[Extracted records]
========
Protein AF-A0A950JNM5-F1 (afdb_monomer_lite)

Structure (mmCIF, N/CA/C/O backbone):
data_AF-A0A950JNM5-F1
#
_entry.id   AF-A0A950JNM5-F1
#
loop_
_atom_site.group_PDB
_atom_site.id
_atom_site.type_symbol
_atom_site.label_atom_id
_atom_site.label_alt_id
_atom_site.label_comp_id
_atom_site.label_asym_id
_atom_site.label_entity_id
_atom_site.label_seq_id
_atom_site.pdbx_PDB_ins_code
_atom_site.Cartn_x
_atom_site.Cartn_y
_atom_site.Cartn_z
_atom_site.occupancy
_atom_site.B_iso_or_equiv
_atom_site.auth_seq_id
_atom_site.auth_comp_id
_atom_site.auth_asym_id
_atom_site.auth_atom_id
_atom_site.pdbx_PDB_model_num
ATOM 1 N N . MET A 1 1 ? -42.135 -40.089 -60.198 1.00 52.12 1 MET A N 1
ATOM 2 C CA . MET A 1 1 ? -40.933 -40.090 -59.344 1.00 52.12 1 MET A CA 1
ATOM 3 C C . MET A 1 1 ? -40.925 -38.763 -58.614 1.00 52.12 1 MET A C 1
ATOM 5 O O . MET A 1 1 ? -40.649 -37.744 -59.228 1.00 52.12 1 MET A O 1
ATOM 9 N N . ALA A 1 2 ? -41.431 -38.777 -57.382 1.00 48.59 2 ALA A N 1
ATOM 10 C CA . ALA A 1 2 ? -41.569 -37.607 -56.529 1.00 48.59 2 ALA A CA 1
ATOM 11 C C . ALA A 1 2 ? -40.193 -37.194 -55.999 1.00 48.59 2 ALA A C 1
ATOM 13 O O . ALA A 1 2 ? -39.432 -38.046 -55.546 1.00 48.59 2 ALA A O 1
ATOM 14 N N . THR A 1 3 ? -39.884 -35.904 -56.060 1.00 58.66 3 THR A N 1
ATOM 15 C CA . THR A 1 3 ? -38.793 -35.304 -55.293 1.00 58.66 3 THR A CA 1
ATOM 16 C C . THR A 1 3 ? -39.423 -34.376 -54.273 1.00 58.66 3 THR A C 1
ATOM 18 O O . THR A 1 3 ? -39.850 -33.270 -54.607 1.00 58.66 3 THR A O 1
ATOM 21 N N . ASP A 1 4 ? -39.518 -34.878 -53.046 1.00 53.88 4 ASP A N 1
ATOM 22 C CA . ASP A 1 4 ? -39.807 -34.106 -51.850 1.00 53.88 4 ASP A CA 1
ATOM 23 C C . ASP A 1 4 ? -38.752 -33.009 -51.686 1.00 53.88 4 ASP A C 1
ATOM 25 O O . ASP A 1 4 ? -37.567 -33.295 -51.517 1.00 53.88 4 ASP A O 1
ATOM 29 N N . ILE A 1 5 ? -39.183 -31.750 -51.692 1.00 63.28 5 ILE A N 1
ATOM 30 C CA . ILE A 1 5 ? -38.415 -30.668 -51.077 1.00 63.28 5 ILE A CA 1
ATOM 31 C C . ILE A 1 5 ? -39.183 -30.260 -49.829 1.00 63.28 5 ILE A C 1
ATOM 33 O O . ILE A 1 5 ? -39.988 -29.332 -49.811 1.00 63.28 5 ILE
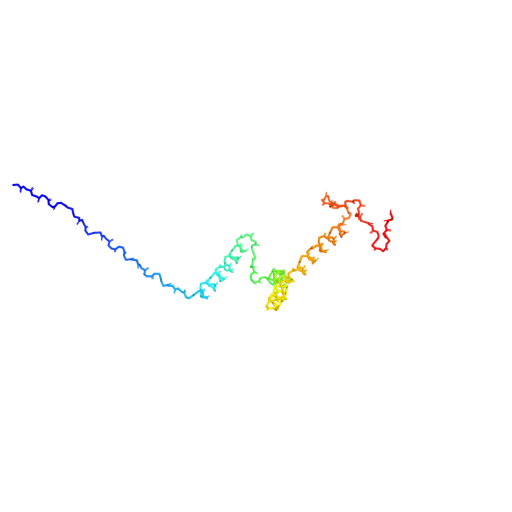 A O 1
ATOM 37 N N . SER A 1 6 ? -38.956 -31.051 -48.788 1.00 58.91 6 SER A N 1
ATOM 38 C CA . SER A 1 6 ? -39.216 -30.665 -47.414 1.00 58.91 6 SER A CA 1
ATOM 39 C C . SER A 1 6 ? -38.053 -29.808 -46.907 1.00 58.91 6 SER A C 1
ATOM 41 O O . SER A 1 6 ? -36.897 -30.115 -47.183 1.00 58.91 6 SER A O 1
ATOM 43 N N . THR A 1 7 ? -38.390 -28.838 -46.053 1.00 52.62 7 THR A N 1
ATOM 44 C CA . THR A 1 7 ? -37.517 -28.159 -45.073 1.00 52.62 7 THR A CA 1
ATOM 45 C C . THR A 1 7 ? -36.799 -26.886 -45.540 1.00 52.62 7 THR A C 1
ATOM 47 O O . THR A 1 7 ? -35.761 -26.935 -46.184 1.00 52.62 7 THR A O 1
ATOM 50 N N . ALA A 1 8 ? -37.283 -25.725 -45.085 1.00 52.34 8 ALA A N 1
ATOM 51 C CA . ALA A 1 8 ? -36.748 -25.073 -43.880 1.00 52.34 8 ALA A CA 1
ATOM 52 C C . ALA A 1 8 ? -37.569 -23.814 -43.534 1.00 52.34 8 ALA A C 1
ATOM 54 O O . ALA A 1 8 ? -37.858 -22.986 -44.395 1.00 52.34 8 ALA A O 1
ATOM 55 N N . ALA A 1 9 ? -37.957 -23.684 -42.263 1.00 60.03 9 ALA A N 1
ATOM 56 C CA . ALA A 1 9 ? -38.567 -22.482 -41.698 1.00 60.03 9 ALA A CA 1
ATOM 57 C C . ALA A 1 9 ? -37.609 -21.277 -41.801 1.00 60.03 9 ALA A C 1
ATOM 59 O O . ALA A 1 9 ? -36.392 -21.484 -41.790 1.00 60.03 9 ALA A O 1
ATOM 60 N N . PRO A 1 10 ? -38.106 -20.025 -41.832 1.00 51.06 10 PRO A N 1
ATOM 61 C CA . PRO A 1 10 ? -3
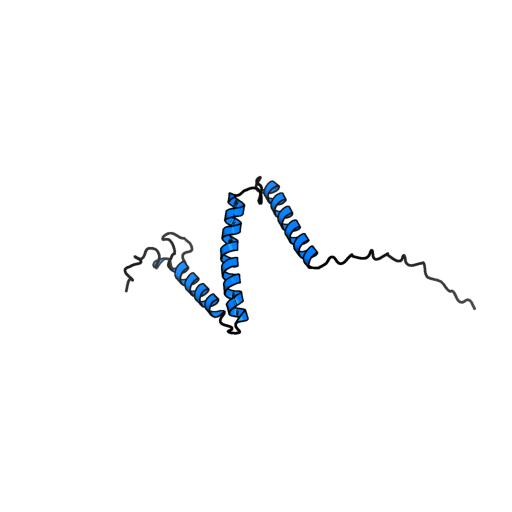7.229 -18.875 -41.689 1.00 51.06 10 PRO A CA 1
ATOM 62 C C . PRO A 1 10 ? -36.610 -18.932 -40.290 1.00 51.06 10 PRO A C 1
ATOM 64 O O . PRO A 1 10 ? -37.291 -18.772 -39.276 1.00 51.06 10 PRO A O 1
ATOM 67 N N . THR A 1 11 ? -35.310 -19.208 -40.228 1.00 53.16 11 THR A N 1
ATOM 68 C CA . THR A 1 11 ? -34.517 -18.998 -39.024 1.00 53.16 11 THR A CA 1
ATOM 69 C C . THR A 1 11 ? -34.641 -17.529 -38
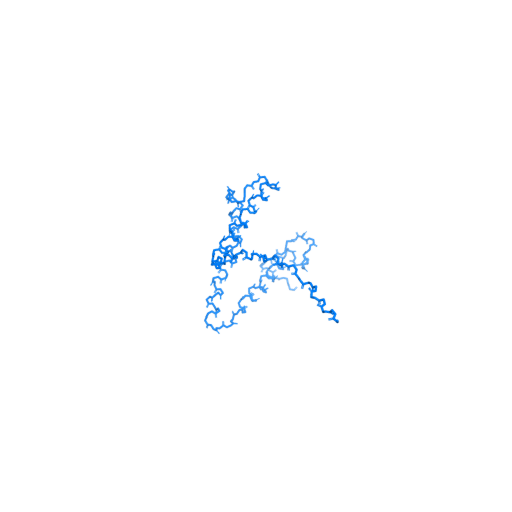.665 1.00 53.16 11 THR A C 1
ATOM 71 O O . THR A 1 11 ? -34.151 -16.671 -39.393 1.00 53.16 11 THR A O 1
ATOM 74 N N . SER A 1 12 ? -35.348 -17.266 -37.567 1.00 55.28 12 SER A N 1
ATOM 75 C CA . SER A 1 12 ? -35.378 -15.990 -36.864 1.00 55.28 12 SER A CA 1
ATOM 76 C C . SER A 1 12 ? -33.969 -15.404 -36.829 1.00 55.28 12 SER A C 1
ATOM 78 O O . SER A 1 12 ? -33.131 -15.859 -36.049 1.00 55.28 12 SER A O 1
ATOM 80 N N . GLU A 1 13 ? -33.711 -14.403 -37.669 1.00 52.50 13 GLU A N 1
ATOM 81 C CA . GLU A 1 13 ? -32.526 -13.566 -37.569 1.00 52.50 13 GLU A CA 1
ATOM 82 C C . GLU A 1 13 ? -32.604 -12.846 -36.224 1.00 52.50 13 GLU A C 1
ATOM 84 O O . GLU A 1 13 ? -33.289 -11.836 -36.054 1.00 52.50 13 GLU A O 1
ATOM 89 N N . ALA A 1 14 ? -31.941 -13.417 -35.219 1.00 50.53 14 ALA A N 1
ATOM 90 C CA . ALA A 1 14 ? -31.670 -12.722 -33.983 1.00 50.53 14 ALA A CA 1
ATOM 91 C C . ALA A 1 14 ? -30.831 -11.496 -34.349 1.00 50.53 14 ALA A C 1
ATOM 93 O O . ALA A 1 14 ? -29.637 -11.597 -34.631 1.00 50.53 14 ALA A O 1
ATOM 94 N N . SER A 1 15 ? -31.488 -10.337 -34.382 1.00 46.41 15 SER A N 1
ATOM 95 C CA . SER A 1 15 ? -30.847 -9.033 -34.430 1.00 46.41 15 SER A CA 1
ATOM 96 C C . SER A 1 15 ? -29.805 -8.991 -33.316 1.00 46.41 15 SER A C 1
ATOM 98 O O . SER A 1 15 ? -30.130 -8.850 -32.135 1.00 46.41 15 SER A O 1
ATOM 100 N N . HIS A 1 16 ? -28.533 -9.159 -33.679 1.00 52.75 16 HIS A N 1
ATOM 101 C CA . HIS A 1 16 ? -27.429 -8.833 -32.797 1.00 52.75 16 HIS A CA 1
ATOM 102 C C . HIS A 1 16 ? -27.459 -7.319 -32.615 1.00 52.75 16 HIS A C 1
ATOM 104 O O . HIS A 1 16 ? -26.839 -6.572 -33.371 1.00 52.75 16 HIS A O 1
ATOM 110 N N . ALA A 1 17 ? -28.233 -6.874 -31.621 1.00 54.69 17 ALA A N 1
ATOM 111 C CA . ALA A 1 17 ? -28.271 -5.502 -31.161 1.00 54.69 17 ALA A CA 1
ATOM 112 C C . ALA A 1 17 ? -26.824 -5.038 -30.982 1.00 54.69 17 ALA A C 1
ATOM 114 O O . ALA A 1 17 ? -26.084 -5.575 -30.153 1.00 54.69 17 ALA A O 1
ATOM 115 N N . GLY A 1 18 ? -26.404 -4.104 -31.839 1.00 56.66 18 GLY A N 1
ATOM 116 C CA . GLY A 1 18 ? -25.027 -3.651 -31.923 1.00 56.66 18 GLY A CA 1
ATOM 117 C C . GLY A 1 18 ? -24.549 -3.210 -30.549 1.00 56.66 18 GLY A C 1
ATOM 118 O O . GLY A 1 18 ? -24.966 -2.168 -30.043 1.00 56.66 18 GLY A O 1
ATOM 119 N N . ARG A 1 19 ? -23.673 -4.014 -29.935 1.00 65.62 19 ARG A N 1
ATOM 120 C CA . ARG A 1 19 ? -22.942 -3.623 -28.731 1.00 65.62 19 ARG A CA 1
ATOM 121 C C . ARG A 1 19 ? -22.122 -2.403 -29.117 1.00 65.62 19 ARG A C 1
ATOM 123 O O . ARG A 1 19 ? -21.076 -2.531 -29.752 1.00 65.62 19 ARG A O 1
ATOM 130 N N . ARG A 1 20 ? -22.631 -1.216 -28.779 1.00 67.81 20 ARG A N 1
ATOM 131 C CA . ARG A 1 20 ? -21.895 0.041 -28.887 1.00 67.81 20 ARG A CA 1
ATOM 132 C C . ARG A 1 20 ? -20.624 -0.145 -28.071 1.00 67.81 20 ARG A C 1
ATOM 134 O O . ARG A 1 20 ? -20.676 -0.212 -26.846 1.00 67.81 20 ARG A O 1
ATOM 141 N N . ARG A 1 21 ? -19.500 -0.329 -28.762 1.00 68.75 21 ARG A N 1
ATOM 142 C CA . ARG A 1 21 ? -18.184 -0.394 -28.135 1.00 68.75 21 ARG A CA 1
ATOM 143 C C . ARG A 1 21 ? -17.910 1.007 -27.614 1.00 68.75 21 ARG A C 1
ATOM 145 O O . ARG A 1 21 ? -17.648 1.915 -28.396 1.00 68.75 21 ARG A O 1
ATOM 152 N N . LEU A 1 22 ? -18.095 1.192 -26.312 1.00 75.88 22 LEU A N 1
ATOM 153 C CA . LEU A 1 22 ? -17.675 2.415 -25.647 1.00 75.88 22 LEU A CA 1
========
▸ **Your assignment**
Start at the line containing "ATOM 54 O O" above and stop at the line containing "ATOM 100 N N". Output those lines exactly, both included, but none of the pictures.

▸ **Output below**
ATOM 54 O O . ALA A 1 8 ? -37.858 -22.986 -44.395 1.00 52.34 8 ALA A O 1
ATOM 55 N N . ALA A 1 9 ? -37.957 -23.684 -42.263 1.00 60.03 9 ALA A N 1
ATOM 56 C CA . ALA A 1 9 ? -38.567 -22.482 -41.698 1.00 60.03 9 ALA A CA 1
ATOM 57 C C . ALA A 1 9 ? -37.609 -21.277 -41.801 1.00 60.03 9 ALA A C 1
ATOM 59 O O . ALA A 1 9 ? -36.392 -21.484 -41.790 1.00 60.03 9 ALA A O 1
ATOM 60 N N . PRO A 1 10 ? -38.106 -20.025 -41.832 1.00 51.06 10 PRO A N 1
ATOM 61 C CA . PRO A 1 10 ? -3
7.229 -18.875 -41.689 1.00 51.06 10 PRO A CA 1
ATOM 62 C C . PRO A 1 10 ? -36.610 -18.932 -40.290 1.00 51.06 10 PRO A C 1
ATOM 64 O O . PRO A 1 10 ? -37.291 -18.772 -39.276 1.00 51.06 10 PRO A O 1
ATOM 67 N N . THR A 1 11 ? -35.310 -19.208 -40.228 1.00 53.16 11 THR A N 1
ATOM 68 C CA . THR A 1 11 ? -34.517 -18.998 -39.024 1.00 53.16 11 THR A CA 1
ATOM 69 C C . THR A 1 11 ? -34.641 -17.529 -38
.665 1.00 53.16 11 THR A C 1
ATOM 71 O O . THR A 1 11 ? -34.151 -16.671 -39.393 1.00 53.16 11 THR A O 1
ATOM 74 N N . SER A 1 12 ? -35.348 -17.266 -37.567 1.00 55.28 12 SER A N 1
ATOM 75 C CA . SER A 1 12 ? -35.378 -15.990 -36.864 1.00 55.28 12 SER A CA 1
ATOM 76 C C . SER A 1 12 ? -33.969 -15.404 -36.829 1.00 55.28 12 SER A C 1
ATOM 78 O O . SER A 1 12 ? -33.131 -15.859 -36.049 1.00 55.28 12 SER A O 1
ATOM 80 N N . GLU A 1 13 ? -33.711 -14.403 -37.669 1.00 52.50 13 GLU A N 1
ATOM 81 C CA . GLU A 1 13 ? -32.526 -13.566 -37.569 1.00 52.50 13 GLU A CA 1
ATOM 82 C C . GLU A 1 13 ? -32.604 -12.846 -36.224 1.00 52.50 13 GLU A C 1
ATOM 84 O O . GLU A 1 13 ? -33.289 -11.836 -36.054 1.00 52.50 13 GLU A O 1
ATOM 89 N N . ALA A 1 14 ? -31.941 -13.417 -35.219 1.00 50.53 14 ALA A N 1
ATOM 90 C CA . ALA A 1 14 ? -31.670 -12.722 -33.983 1.00 50.53 14 ALA A CA 1
ATOM 91 C C . ALA A 1 14 ? -30.831 -11.496 -34.349 1.00 50.53 14 ALA A C 1
ATOM 93 O O . ALA A 1 14 ? -29.637 -11.597 -34.631 1.00 50.53 14 ALA A O 1
ATOM 94 N N . SER A 1 15 ? -31.488 -10.337 -34.382 1.00 46.41 15 SER A N 1
ATOM 95 C CA . SER A 1 15 ? -30.847 -9.033 -34.430 1.00 46.41 15 SER A CA 1
ATOM 96 C C . SER A 1 15 ? -29.805 -8.991 -33.316 1.00 46.41 15 SER A C 1
ATOM 98 O O . SER A 1 15 ? -30.130 -8.850 -32.135 1.00 46.41 15 SER A O 1
ATOM 100 N N . HIS A 1 16 ? -28.533 -9.159 -33.679 1.00 52.75 16 HIS A N 1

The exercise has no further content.